• Records provided:
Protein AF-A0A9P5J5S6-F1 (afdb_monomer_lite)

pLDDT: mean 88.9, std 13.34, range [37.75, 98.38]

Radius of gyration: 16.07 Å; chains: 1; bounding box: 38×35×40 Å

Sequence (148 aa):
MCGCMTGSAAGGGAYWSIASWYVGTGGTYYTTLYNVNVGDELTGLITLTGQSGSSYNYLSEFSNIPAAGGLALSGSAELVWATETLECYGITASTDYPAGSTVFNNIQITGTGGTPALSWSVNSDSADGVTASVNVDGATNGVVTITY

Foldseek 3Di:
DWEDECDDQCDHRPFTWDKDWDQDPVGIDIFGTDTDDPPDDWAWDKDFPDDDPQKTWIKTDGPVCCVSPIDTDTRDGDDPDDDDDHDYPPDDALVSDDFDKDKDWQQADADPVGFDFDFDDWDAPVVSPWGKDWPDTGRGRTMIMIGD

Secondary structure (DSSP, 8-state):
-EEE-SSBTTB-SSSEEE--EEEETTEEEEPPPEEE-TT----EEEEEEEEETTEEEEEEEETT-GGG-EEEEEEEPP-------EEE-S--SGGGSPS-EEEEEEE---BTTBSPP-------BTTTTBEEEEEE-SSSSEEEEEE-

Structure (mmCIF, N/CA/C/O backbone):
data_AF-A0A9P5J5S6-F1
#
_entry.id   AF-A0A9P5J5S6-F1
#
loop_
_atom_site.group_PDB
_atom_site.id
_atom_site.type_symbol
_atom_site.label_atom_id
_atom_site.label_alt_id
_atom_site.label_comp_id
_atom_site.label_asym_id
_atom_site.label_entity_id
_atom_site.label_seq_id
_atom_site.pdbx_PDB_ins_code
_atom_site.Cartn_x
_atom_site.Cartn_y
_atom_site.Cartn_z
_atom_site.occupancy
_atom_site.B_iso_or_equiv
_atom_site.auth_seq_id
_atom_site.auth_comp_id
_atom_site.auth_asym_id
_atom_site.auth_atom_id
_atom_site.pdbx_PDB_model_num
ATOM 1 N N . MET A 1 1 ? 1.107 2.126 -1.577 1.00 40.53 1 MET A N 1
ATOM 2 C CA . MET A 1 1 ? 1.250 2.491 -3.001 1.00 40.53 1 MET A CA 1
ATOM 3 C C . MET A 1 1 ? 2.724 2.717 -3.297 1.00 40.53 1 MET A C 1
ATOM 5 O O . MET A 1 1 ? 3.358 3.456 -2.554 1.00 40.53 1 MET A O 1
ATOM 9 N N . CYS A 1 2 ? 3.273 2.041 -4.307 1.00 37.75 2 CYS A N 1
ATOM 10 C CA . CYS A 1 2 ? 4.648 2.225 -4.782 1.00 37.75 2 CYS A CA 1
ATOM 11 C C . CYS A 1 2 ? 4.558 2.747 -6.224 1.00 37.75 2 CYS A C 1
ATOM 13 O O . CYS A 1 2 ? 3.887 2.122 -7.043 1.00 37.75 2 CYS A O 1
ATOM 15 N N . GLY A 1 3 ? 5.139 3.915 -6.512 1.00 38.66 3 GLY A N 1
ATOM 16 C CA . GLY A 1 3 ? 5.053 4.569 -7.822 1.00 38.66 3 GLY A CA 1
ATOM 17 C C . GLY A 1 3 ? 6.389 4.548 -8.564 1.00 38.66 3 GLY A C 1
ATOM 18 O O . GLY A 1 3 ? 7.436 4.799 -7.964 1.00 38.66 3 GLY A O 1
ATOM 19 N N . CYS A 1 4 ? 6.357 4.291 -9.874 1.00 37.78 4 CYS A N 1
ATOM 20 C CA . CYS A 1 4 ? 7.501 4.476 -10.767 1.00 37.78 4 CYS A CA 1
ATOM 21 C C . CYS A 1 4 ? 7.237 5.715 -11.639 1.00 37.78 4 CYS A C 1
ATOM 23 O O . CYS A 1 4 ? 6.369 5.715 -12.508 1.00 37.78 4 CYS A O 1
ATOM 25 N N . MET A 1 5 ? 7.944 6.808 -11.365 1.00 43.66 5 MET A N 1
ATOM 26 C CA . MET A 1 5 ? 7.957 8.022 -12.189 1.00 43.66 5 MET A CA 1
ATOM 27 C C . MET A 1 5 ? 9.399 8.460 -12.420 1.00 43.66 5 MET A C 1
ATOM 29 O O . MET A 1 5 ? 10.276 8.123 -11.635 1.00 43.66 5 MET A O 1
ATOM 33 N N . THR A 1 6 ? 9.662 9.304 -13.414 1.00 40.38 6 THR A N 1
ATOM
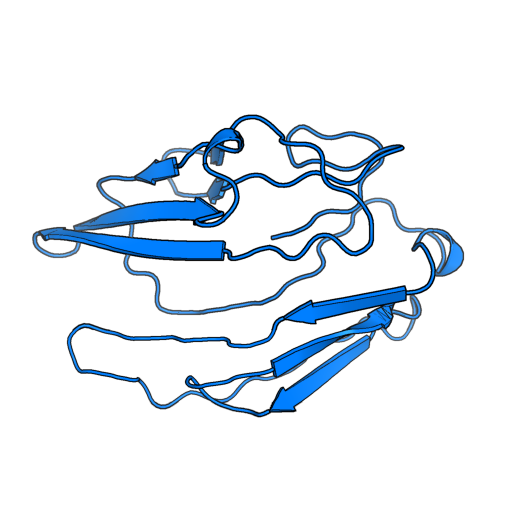 34 C CA . THR A 1 6 ? 10.871 10.138 -13.433 1.00 40.38 6 THR A CA 1
ATOM 35 C C . THR A 1 6 ? 10.719 11.263 -12.398 1.00 40.38 6 THR A C 1
ATOM 37 O O . THR A 1 6 ? 10.316 12.365 -12.746 1.00 40.38 6 THR A O 1
ATOM 40 N N . GLY A 1 7 ? 10.979 10.971 -11.118 1.00 49.44 7 GLY A N 1
ATOM 41 C CA . GLY A 1 7 ? 11.068 11.941 -10.014 1.00 49.44 7 GLY A CA 1
ATOM 42 C C . GLY A 1 7 ? 9.828 12.814 -9.790 1.00 49.44 7 GLY A C 1
ATOM 43 O O . GLY A 1 7 ? 9.729 13.912 -10.330 1.00 49.44 7 GLY A O 1
ATOM 44 N N . SER A 1 8 ? 8.913 12.377 -8.924 1.00 56.31 8 SER A N 1
ATOM 45 C CA . SER A 1 8 ? 7.761 13.183 -8.502 1.00 56.31 8 SER A CA 1
ATOM 46 C C . SER A 1 8 ? 7.706 13.353 -6.983 1.00 56.31 8 SER A C 1
ATOM 48 O O . SER A 1 8 ? 8.408 12.664 -6.243 1.00 56.31 8 SER A O 1
ATOM 50 N N . ALA A 1 9 ? 6.809 14.220 -6.501 1.00 55.44 9 ALA A N 1
ATOM 51 C CA . ALA A 1 9 ? 6.490 14.302 -5.074 1.00 55.44 9 ALA A CA 1
ATOM 52 C C . ALA A 1 9 ? 5.971 12.966 -4.497 1.00 55.44 9 ALA A C 1
ATOM 54 O O . ALA A 1 9 ? 6.101 12.753 -3.298 1.00 55.44 9 ALA A O 1
ATOM 55 N N . ALA A 1 10 ? 5.441 12.072 -5.344 1.00 57.75 10 ALA A N 1
ATOM 56 C CA . ALA A 1 10 ? 4.951 10.731 -5.011 1.00 57.75 10 ALA A CA 1
ATOM 57 C C . ALA A 1 10 ? 6.009 9.621 -5.094 1.00 57.75 10 ALA A C 1
ATOM 59 O O . ALA A 1 10 ? 5.680 8.446 -4.953 1.00 57.75 10 ALA A O 1
ATOM 60 N N . GLY A 1 11 ? 7.277 9.987 -5.288 1.00 62.03 11 GLY A N 1
ATOM 61 C CA . GLY A 1 11 ? 8.365 9.040 -5.499 1.00 62.03 11 GLY A CA 1
ATOM 62 C C . GLY A 1 11 ? 8.642 8.792 -6.982 1.00 62.03 11 GLY A C 1
ATOM 63 O O . GLY A 1 11 ? 8.042 9.414 -7.869 1.00 62.03 11 GLY A O 1
ATOM 64 N N . GLY A 1 12 ? 9.619 7.921 -7.232 1.00 62.62 12 GLY A N 1
ATOM 65 C CA . GLY A 1 12 ? 10.183 7.631 -8.550 1.00 62.62 12 GLY A CA 1
ATOM 66 C C . GLY A 1 12 ? 11.538 8.308 -8.808 1.00 62.62 12 GLY A C 1
ATOM 67 O O . GLY A 1 12 ? 11.945 9.231 -8.107 1.00 62.62 12 GLY A O 1
ATOM 68 N N . GLY A 1 13 ? 12.240 7.862 -9.847 1.00 66.56 13 GLY A N 1
ATOM 69 C CA . GLY A 1 13 ? 13.511 8.397 -10.322 1.00 66.56 13 GLY A CA 1
ATOM 70 C C . GLY A 1 13 ? 14.580 7.312 -10.349 1.00 66.56 13 GLY A C 1
ATOM 71 O O . GLY A 1 13 ? 14.288 6.143 -10.566 1.00 66.56 13 GLY A O 1
ATOM 72 N N . ALA A 1 14 ? 15.834 7.691 -10.104 1.00 72.44 14 ALA A N 1
ATOM 73 C CA . ALA A 1 14 ? 16.960 6.753 -10.066 1.00 72.44 14 ALA A CA 1
ATOM 74 C C . ALA A 1 14 ? 16.974 5.829 -8.824 1.00 72.44 14 ALA A C 1
ATOM 76 O O . ALA A 1 14 ? 17.917 5.062 -8.648 1.00 72.44 14 ALA A O 1
ATOM 77 N N . TYR A 1 15 ? 15.982 5.936 -7.938 1.00 79.56 15 TYR A N 1
ATOM 78 C CA . TYR A 1 15 ? 15.884 5.183 -6.689 1.00 79.56 15 TYR A CA 1
ATOM 79 C C . TYR A 1 15
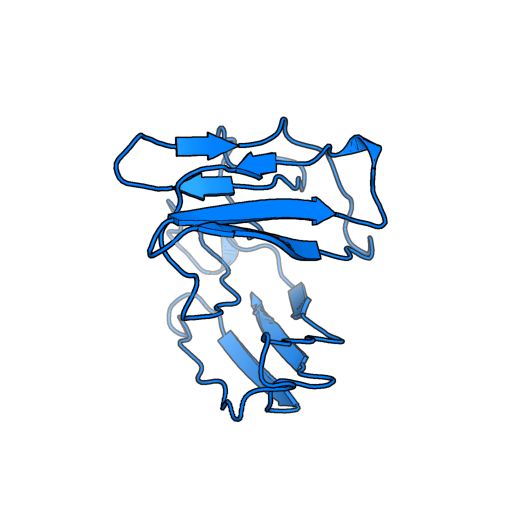 ? 14.425 4.854 -6.360 1.00 79.56 15 TYR A C 1
ATOM 81 O O . TYR A 1 15 ? 13.504 5.560 -6.779 1.00 79.56 15 TYR A O 1
ATOM 89 N N . TRP A 1 16 ? 14.227 3.797 -5.571 1.00 84.75 16 TRP A N 1
ATOM 90 C CA . TRP A 1 16 ? 12.927 3.448 -5.007 1.00 84.75 16 TRP A CA 1
ATOM 91 C C . TRP A 1 16 ? 12.683 4.242 -3.729 1.00 84.75 16 TRP A C 1
ATOM 93 O O . TRP A 1 16 ? 13.599 4.497 -2.944 1.00 84.75 16 TRP A O 1
ATOM 103 N N . SER A 1 17 ? 11.438 4.651 -3.515 1.00 89.62 17 SER A N 1
ATOM 104 C CA . SER A 1 17 ? 11.037 5.337 -2.291 1.00 89.62 17 SER A CA 1
ATOM 105 C C . SER A 1 17 ? 9.616 4.974 -1.897 1.00 89.62 17 SER A C 1
ATOM 107 O O . SER A 1 17 ? 8.821 4.524 -2.721 1.00 89.62 17 SER A O 1
ATOM 109 N N . ILE A 1 18 ? 9.316 5.174 -0.620 1.00 91.75 18 ILE A N 1
ATOM 110 C CA . ILE A 1 18 ? 8.006 4.951 -0.022 1.00 91.75 18 ILE A CA 1
ATOM 111 C C . ILE A 1 18 ? 7.500 6.230 0.641 1.00 91.75 18 ILE A C 1
ATOM 113 O O . ILE A 1 18 ? 8.282 7.056 1.119 1.00 91.75 18 ILE A O 1
ATOM 117 N N . ALA A 1 19 ? 6.178 6.366 0.691 1.00 93.38 19 ALA A N 1
ATOM 118 C CA . ALA A 1 19 ? 5.471 7.373 1.471 1.00 93.38 19 ALA A CA 1
ATOM 119 C C . ALA A 1 19 ? 4.040 6.899 1.763 1.00 93.38 19 ALA A C 1
ATOM 121 O O . ALA A 1 19 ? 3.483 6.080 1.030 1.00 93.38 19 ALA A O 1
ATOM 122 N N . SER A 1 20 ? 3.438 7.431 2.825 1.00 93.81 20 SER A N 1
ATOM 123 C CA . SER A 1 20 ? 2.000 7.293 3.082 1.00 93.81 20 SER A CA 1
ATOM 124 C C . SER A 1 20 ? 1.251 8.469 2.471 1.00 93.81 20 SER A C 1
ATOM 126 O O . SER A 1 20 ? 1.713 9.600 2.595 1.00 93.81 20 SER A O 1
ATOM 128 N N . TRP A 1 21 ? 0.110 8.202 1.831 1.00 92.50 21 TRP A N 1
ATOM 129 C CA . TRP A 1 21 ? -0.679 9.185 1.083 1.00 92.50 21 TRP A CA 1
ATOM 130 C C . TRP A 1 21 ? -2.143 9.175 1.510 1.00 92.50 21 TRP A C 1
ATOM 132 O O . TRP A 1 21 ? -2.708 8.128 1.819 1.00 92.50 21 TRP A O 1
ATOM 142 N N . TYR A 1 22 ? -2.767 10.345 1.450 1.00 93.00 22 TYR A N 1
ATOM 143 C CA . TYR A 1 22 ? -4.211 10.513 1.490 1.00 93.00 22 TYR A CA 1
ATOM 144 C C . TYR A 1 22 ? -4.635 11.547 0.460 1.00 93.00 22 TYR A C 1
ATOM 146 O O . TYR A 1 22 ? -4.107 12.659 0.431 1.00 93.00 22 TYR A O 1
ATOM 154 N N . VAL A 1 23 ? -5.610 11.178 -0.364 1.00 91.44 23 VAL A N 1
ATOM 155 C CA . VAL A 1 23 ? -6.231 12.058 -1.351 1.00 91.44 23 VAL A CA 1
ATOM 156 C C . VAL A 1 23 ? -7.716 12.112 -1.027 1.00 91.44 23 VAL A C 1
ATOM 158 O O . VAL A 1 23 ? -8.411 11.102 -1.101 1.00 91.44 23 VAL A O 1
ATOM 161 N N . GLY A 1 24 ? -8.201 13.288 -0.640 1.00 88.06 24 GLY A N 1
ATOM 162 C CA . GLY A 1 24 ? -9.598 13.501 -0.283 1.00 88.06 24 GLY A CA 1
ATOM 163 C C . GLY A 1 24 ? -10.106 14.860 -0.748 1.00 88.06 24 GLY A C 1
ATOM 164 O O . GLY A 1 24 ? -9.393 15.643 -1.370 1.00 88.06 24 GLY A O 1
ATOM 165 N N . THR A 1 25 ? -11.354 15.178 -0.409 1.00 82.62 25 THR A N 1
ATOM 166 C CA . THR A 1 25 ? -11.999 16.446 -0.797 1.00 82.62 25 THR A CA 1
ATOM 167 C C . THR A 1 25 ? -11.298 17.688 -0.237 1.00 82.62 25 THR A C 1
ATOM 169 O O . THR A 1 25 ? -11.393 18.759 -0.830 1.00 82.62 25 THR A O 1
ATOM 172 N N . GLY A 1 26 ? -10.585 17.552 0.886 1.00 82.44 26 GLY A N 1
ATOM 173 C CA . GLY A 1 26 ? -9.805 18.622 1.517 1.00 82.44 26 GLY A CA 1
ATOM 174 C C . GLY A 1 26 ? -8.402 18.829 0.936 1.00 82.44 26 GLY A C 1
ATOM 175 O O . GLY A 1 26 ? -7.738 19.790 1.316 1.00 82.44 26 GLY A O 1
ATOM 176 N N . GLY A 1 27 ? -7.955 17.957 0.025 1.00 89.31 27 GLY A N 1
ATOM 177 C CA . GLY A 1 27 ? -6.639 18.025 -0.605 1.00 89.31 27 GLY A CA 1
ATOM 178 C C . GLY A 1 27 ? -5.859 16.713 -0.543 1.00 89.31 27 GLY A C 1
ATOM 179 O O . GLY A 1 27 ? -6.403 15.645 -0.247 1.00 89.31 27 GLY A O 1
ATOM 180 N N . THR A 1 28 ? -4.564 16.830 -0.824 1.00 91.81 28 THR A N 1
ATOM 181 C CA . THR A 1 28 ? -3.610 15.720 -0.866 1.00 91.81 28 THR A CA 1
ATOM 182 C C . THR A 1 28 ? -2.572 15.887 0.234 1.00 91.81 28 THR A C 1
ATOM 184 O O . THR A 1 28 ? -1.960 16.947 0.357 1.00 91.81 28 THR A O 1
ATOM 187 N N . TYR A 1 29 ? -2.365 14.835 1.019 1.00 91.69 29 TYR A N 1
ATOM 188 C CA . TYR A 1 29 ? -1.471 14.815 2.172 1.00 91.69 29 TYR A CA 1
ATOM 189 C C . TYR A 1 29 ? -0.555 13.609 2.072 1.00 91.69 29 TYR A C 1
ATOM 191 O O . TYR A 1 29 ? -1.001 12.523 1.704 1.00 91.69 29 TYR A O 1
ATOM 199 N N . TYR A 1 30 ? 0.717 13.796 2.398 1.00 92.69 30 TYR A N 1
ATOM 200 C CA . TYR A 1 30 ? 1.705 12.735 2.290 1.00 92.69 30 TYR A CA 1
ATOM 201 C C . TYR A 1 30 ? 2.871 12.939 3.252 1.00 92.69 30 TYR A C 1
ATOM 203 O O . TYR A 1 30 ? 3.159 14.061 3.678 1.00 92.69 30 TYR A O 1
ATOM 211 N N . THR A 1 31 ? 3.535 11.842 3.608 1.00 92.69 31 THR A N 1
ATOM 212 C CA . THR A 1 31 ? 4.805 11.881 4.345 1.00 92.69 31 THR A CA 1
ATOM 213 C C . THR A 1 31 ? 5.957 12.268 3.420 1.00 92.69 31 THR A C 1
ATOM 215 O O . THR A 1 31 ? 5.854 12.190 2.197 1.00 92.69 31 THR A O 1
ATOM 218 N N . THR A 1 32 ? 7.094 12.666 3.993 1.00 90.56 32 THR A N 1
ATOM 219 C CA . THR A 1 32 ? 8.334 12.803 3.217 1.00 90.56 32 THR A CA 1
ATOM 220 C C . THR A 1 32 ? 8.732 11.463 2.602 1.00 90.56 32 THR A C 1
ATOM 222 O O . THR A 1 32 ? 8.537 10.420 3.227 1.00 90.56 32 THR A O 1
ATOM 225 N N . LEU A 1 33 ? 9.324 11.498 1.407 1.00 90.81 33 LEU A N 1
ATOM 226 C CA . LEU A 1 33 ? 9.843 10.299 0.753 1.00 90.81 33 LEU A CA 1
ATOM 227 C C . LEU A 1 33 ? 10.957 9.664 1.591 1.00 90.81 33 LEU A C 1
ATOM 229 O O . LEU A 1 33 ? 11.869 10.356 2.049 1.00 90.81 33 LEU A O 1
ATOM 233 N N . TYR A 1 34 ? 10.890 8.346 1.749 1.00 91.38 34 TYR A N 1
ATOM 234 C CA . TYR A 1 34 ? 11.937 7.537 2.363 1.00 91.38 34 TYR A CA 1
ATOM 235 C C . TYR A 1 34 ? 12.507 6.572 1.329 1.00 91.38 34 TYR A C 1
ATOM 237 O O . TYR A 1 34 ? 11.752 5.840 0.691 1.00 91.38 34 TYR A O 1
ATOM 245 N N . ASN A 1 35 ? 13.825 6.571 1.147 1.00 91.69 35 ASN A N 1
ATOM 246 C CA . ASN A 1 35 ? 14.469 5.723 0.147 1.00 91.69 35 ASN A CA 1
ATOM 247 C C . ASN A 1 35 ? 14.512 4.268 0.607 1.00 91.69 35 ASN A C 1
ATOM 249 O O . ASN A 1 35 ? 14.846 3.986 1.755 1.00 91.69 35 ASN A O 1
ATOM 253 N N . VAL A 1 36 ? 14.243 3.361 -0.323 1.00 90.50 36 VAL A N 1
ATOM 254 C CA . VAL A 1 36 ? 14.322 1.913 -0.118 1.00 90.50 36 VAL A CA 1
ATOM 255 C C . VAL A 1 36 ? 15.134 1.279 -1.240 1.00 90.50 36 VAL A C 1
ATOM 257 O O . VAL A 1 36 ? 15.375 1.889 -2.285 1.00 90.50 36 VAL A O 1
ATOM 260 N N . ASN A 1 37 ? 15.569 0.048 -1.019 1.00 90.12 37 ASN A N 1
ATOM 261 C CA . ASN A 1 37 ? 16.324 -0.743 -1.972 1.00 90.12 37 ASN A CA 1
ATOM 262 C C . ASN A 1 37 ? 15.499 -1.931 -2.463 1.00 90.12 37 ASN A C 1
ATOM 264 O O . ASN A 1 37 ? 14.556 -2.390 -1.819 1.00 90.12 37 ASN A O 1
ATOM 268 N N . VAL A 1 38 ? 15.890 -2.463 -3.620 1.00 87.88 38 VAL A N 1
ATOM 269 C CA . VAL A 1 38 ? 15.353 -3.738 -4.097 1.00 87.88 38 VAL A CA 1
ATOM 270 C C . VAL A 1 38 ? 15.676 -4.824 -3.072 1.00 87.88 38 VAL A C 1
ATOM 272 O O . VAL A 1 38 ? 16.832 -4.986 -2.685 1.00 87.88 38 VAL A O 1
ATOM 275 N N . GLY A 1 39 ? 14.652 -5.577 -2.674 1.00 90.12 39 GLY A N 1
ATOM 276 C CA . GLY A 1 39 ? 14.760 -6.637 -1.673 1.00 90.12 39 GLY A CA 1
ATOM 277 C C . GLY A 1 39 ? 14.446 -6.199 -0.242 1.00 90.12 39 GLY A C 1
ATOM 278 O O . GLY A 1 39 ? 14.364 -7.069 0.621 1.00 90.12 39 GLY A O 1
ATOM 279 N N . ASP A 1 40 ? 14.229 -4.905 0.018 1.00 93.00 40 ASP A N 1
ATOM 280 C CA . ASP A 1 40 ? 13.722 -4.461 1.317 1.00 93.00 40 ASP A CA 1
ATOM 281 C C . ASP A 1 40 ? 12.301 -5.006 1.541 1.00 93.00 40 ASP A C 1
ATOM 283 O O . ASP A 1 40 ? 11.426 -4.902 0.677 1.00 93.00 40 ASP A O 1
ATOM 287 N N . GLU A 1 41 ? 12.057 -5.567 2.724 1.00 95.00 41 GLU A N 1
ATOM 288 C CA . GLU A 1 41 ? 10.715 -5.952 3.156 1.00 95.00 41 GLU A CA 1
ATOM 289 C C . GLU A 1 41 ? 9.998 -4.735 3.748 1.00 95.00 41 GLU A C 1
ATOM 291 O O . GLU A 1 41 ? 10.548 -4.024 4.591 1.00 95.00 41 GLU A O 1
ATOM 296 N N . LEU A 1 42 ? 8.755 -4.492 3.329 1.00 95.81 42 LEU A N 1
ATOM 297 C CA . LEU A 1 42 ? 7.967 -3.326 3.730 1.00 95.81 42 LEU A CA 1
ATOM 298 C C . LEU A 1 42 ? 6.651 -3.773 4.371 1.00 95.81 42 LEU A C 1
ATOM 300 O O . LEU A 1 42 ? 5.848 -4.444 3.727 1.00 95.81 42 LEU A O 1
ATOM 304 N N . THR A 1 43 ? 6.391 -3.344 5.606 1.00 97.31 43 THR A N 1
ATOM 305 C CA . THR A 1 43 ? 5.149 -3.658 6.327 1.00 97.31 43 THR A CA 1
ATOM 306 C C . THR A 1 43 ? 4.261 -2.422 6.408 1.00 97.31 43 THR A C 1
ATOM 308 O O . THR A 1 43 ? 4.310 -1.669 7.386 1.00 97.31 43 THR A O 1
ATOM 311 N N . GLY A 1 44 ? 3.445 -2.211 5.373 1.00 96.31 44 GLY A N 1
ATOM 312 C CA . GLY A 1 44 ? 2.425 -1.162 5.355 1.00 96.31 44 GLY A CA 1
ATOM 313 C C . GLY A 1 44 ? 1.294 -1.448 6.346 1.00 96.31 44 GLY A C 1
ATOM 314 O O . GLY A 1 44 ? 0.836 -2.583 6.461 1.00 96.31 44 GLY A O 1
ATOM 315 N N . LEU A 1 45 ? 0.840 -0.420 7.062 1.00 97.25 45 LEU A N 1
ATOM 316 C CA . LEU A 1 45 ? -0.260 -0.516 8.015 1.00 97.25 45 LEU A CA 1
ATOM 317 C C . LEU A 1 45 ? -1.171 0.708 7.908 1.00 97.25 45 LEU A C 1
ATOM 319 O O . LEU A 1 45 ? -0.709 1.844 7.997 1.00 97.25 45 LEU A O 1
ATOM 323 N N . ILE A 1 46 ? -2.475 0.461 7.763 1.00 97.56 46 ILE A N 1
ATOM 324 C CA . ILE A 1 46 ? -3.524 1.475 7.895 1.00 97.56 46 ILE A CA 1
ATOM 325 C C . ILE A 1 46 ? -4.400 1.087 9.085 1.00 97.56 46 ILE A C 1
ATOM 327 O O . ILE A 1 46 ? -5.046 0.042 9.073 1.00 97.56 46 ILE A O 1
ATOM 331 N N . THR A 1 47 ? -4.428 1.933 10.113 1.00 97.38 47 THR A N 1
ATOM 332 C CA . THR A 1 47 ? -5.168 1.684 11.358 1.00 97.38 47 THR A CA 1
ATOM 333 C C . THR A 1 47 ? -6.298 2.690 11.514 1.00 97.38 47 THR A C 1
ATOM 335 O O . THR A 1 47 ? -6.048 3.891 11.459 1.00 97.38 47 THR A O 1
ATOM 338 N N . LEU A 1 48 ? -7.528 2.229 11.767 1.00 97.19 48 LEU A N 1
ATOM 339 C CA . LEU A 1 48 ? -8.616 3.091 12.246 1.00 97.19 48 LEU A CA 1
ATOM 340 C C . LEU A 1 48 ? -8.327 3.491 13.701 1.00 97.19 48 LEU A C 1
ATOM 342 O O . LEU A 1 48 ? -8.348 2.648 14.595 1.00 97.19 48 LEU A O 1
ATOM 346 N N . THR A 1 49 ? -8.055 4.770 13.946 1.00 97.69 49 THR A N 1
ATOM 347 C CA . THR A 1 49 ? -7.670 5.295 15.270 1.00 97.69 49 THR A CA 1
ATOM 348 C C . THR A 1 49 ? -8.820 5.975 16.007 1.00 97.69 49 THR A C 1
ATOM 350 O O . THR A 1 49 ? -8.730 6.224 17.208 1.00 97.69 49 THR A O 1
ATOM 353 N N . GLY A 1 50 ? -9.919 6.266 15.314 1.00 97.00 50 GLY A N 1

• Task directions: The exact lines of the material above starting at the one that contains "ATOM 260 N N" and ending at the one that contains "ATOM 264 O O" are what to retype; leave out everything else.

• Response box:
ATOM 260 N N . ASN A 1 37 ? 15.569 0.048 -1.019 1.00 90.12 37 ASN A N 1
ATOM 261 C CA . ASN A 1 37 ? 16.324 -0.743 -1.972 1.00 90.12 37 ASN A CA 1
ATOM 262 C C . ASN A 1 37 ? 15.499 -1.931 -2.463 1.00 90.12 37 ASN A C 1
ATOM 264 O O . ASN A 1 37 ? 14.556 -2.390 -1.819 1.00 90.12 37 ASN A O 1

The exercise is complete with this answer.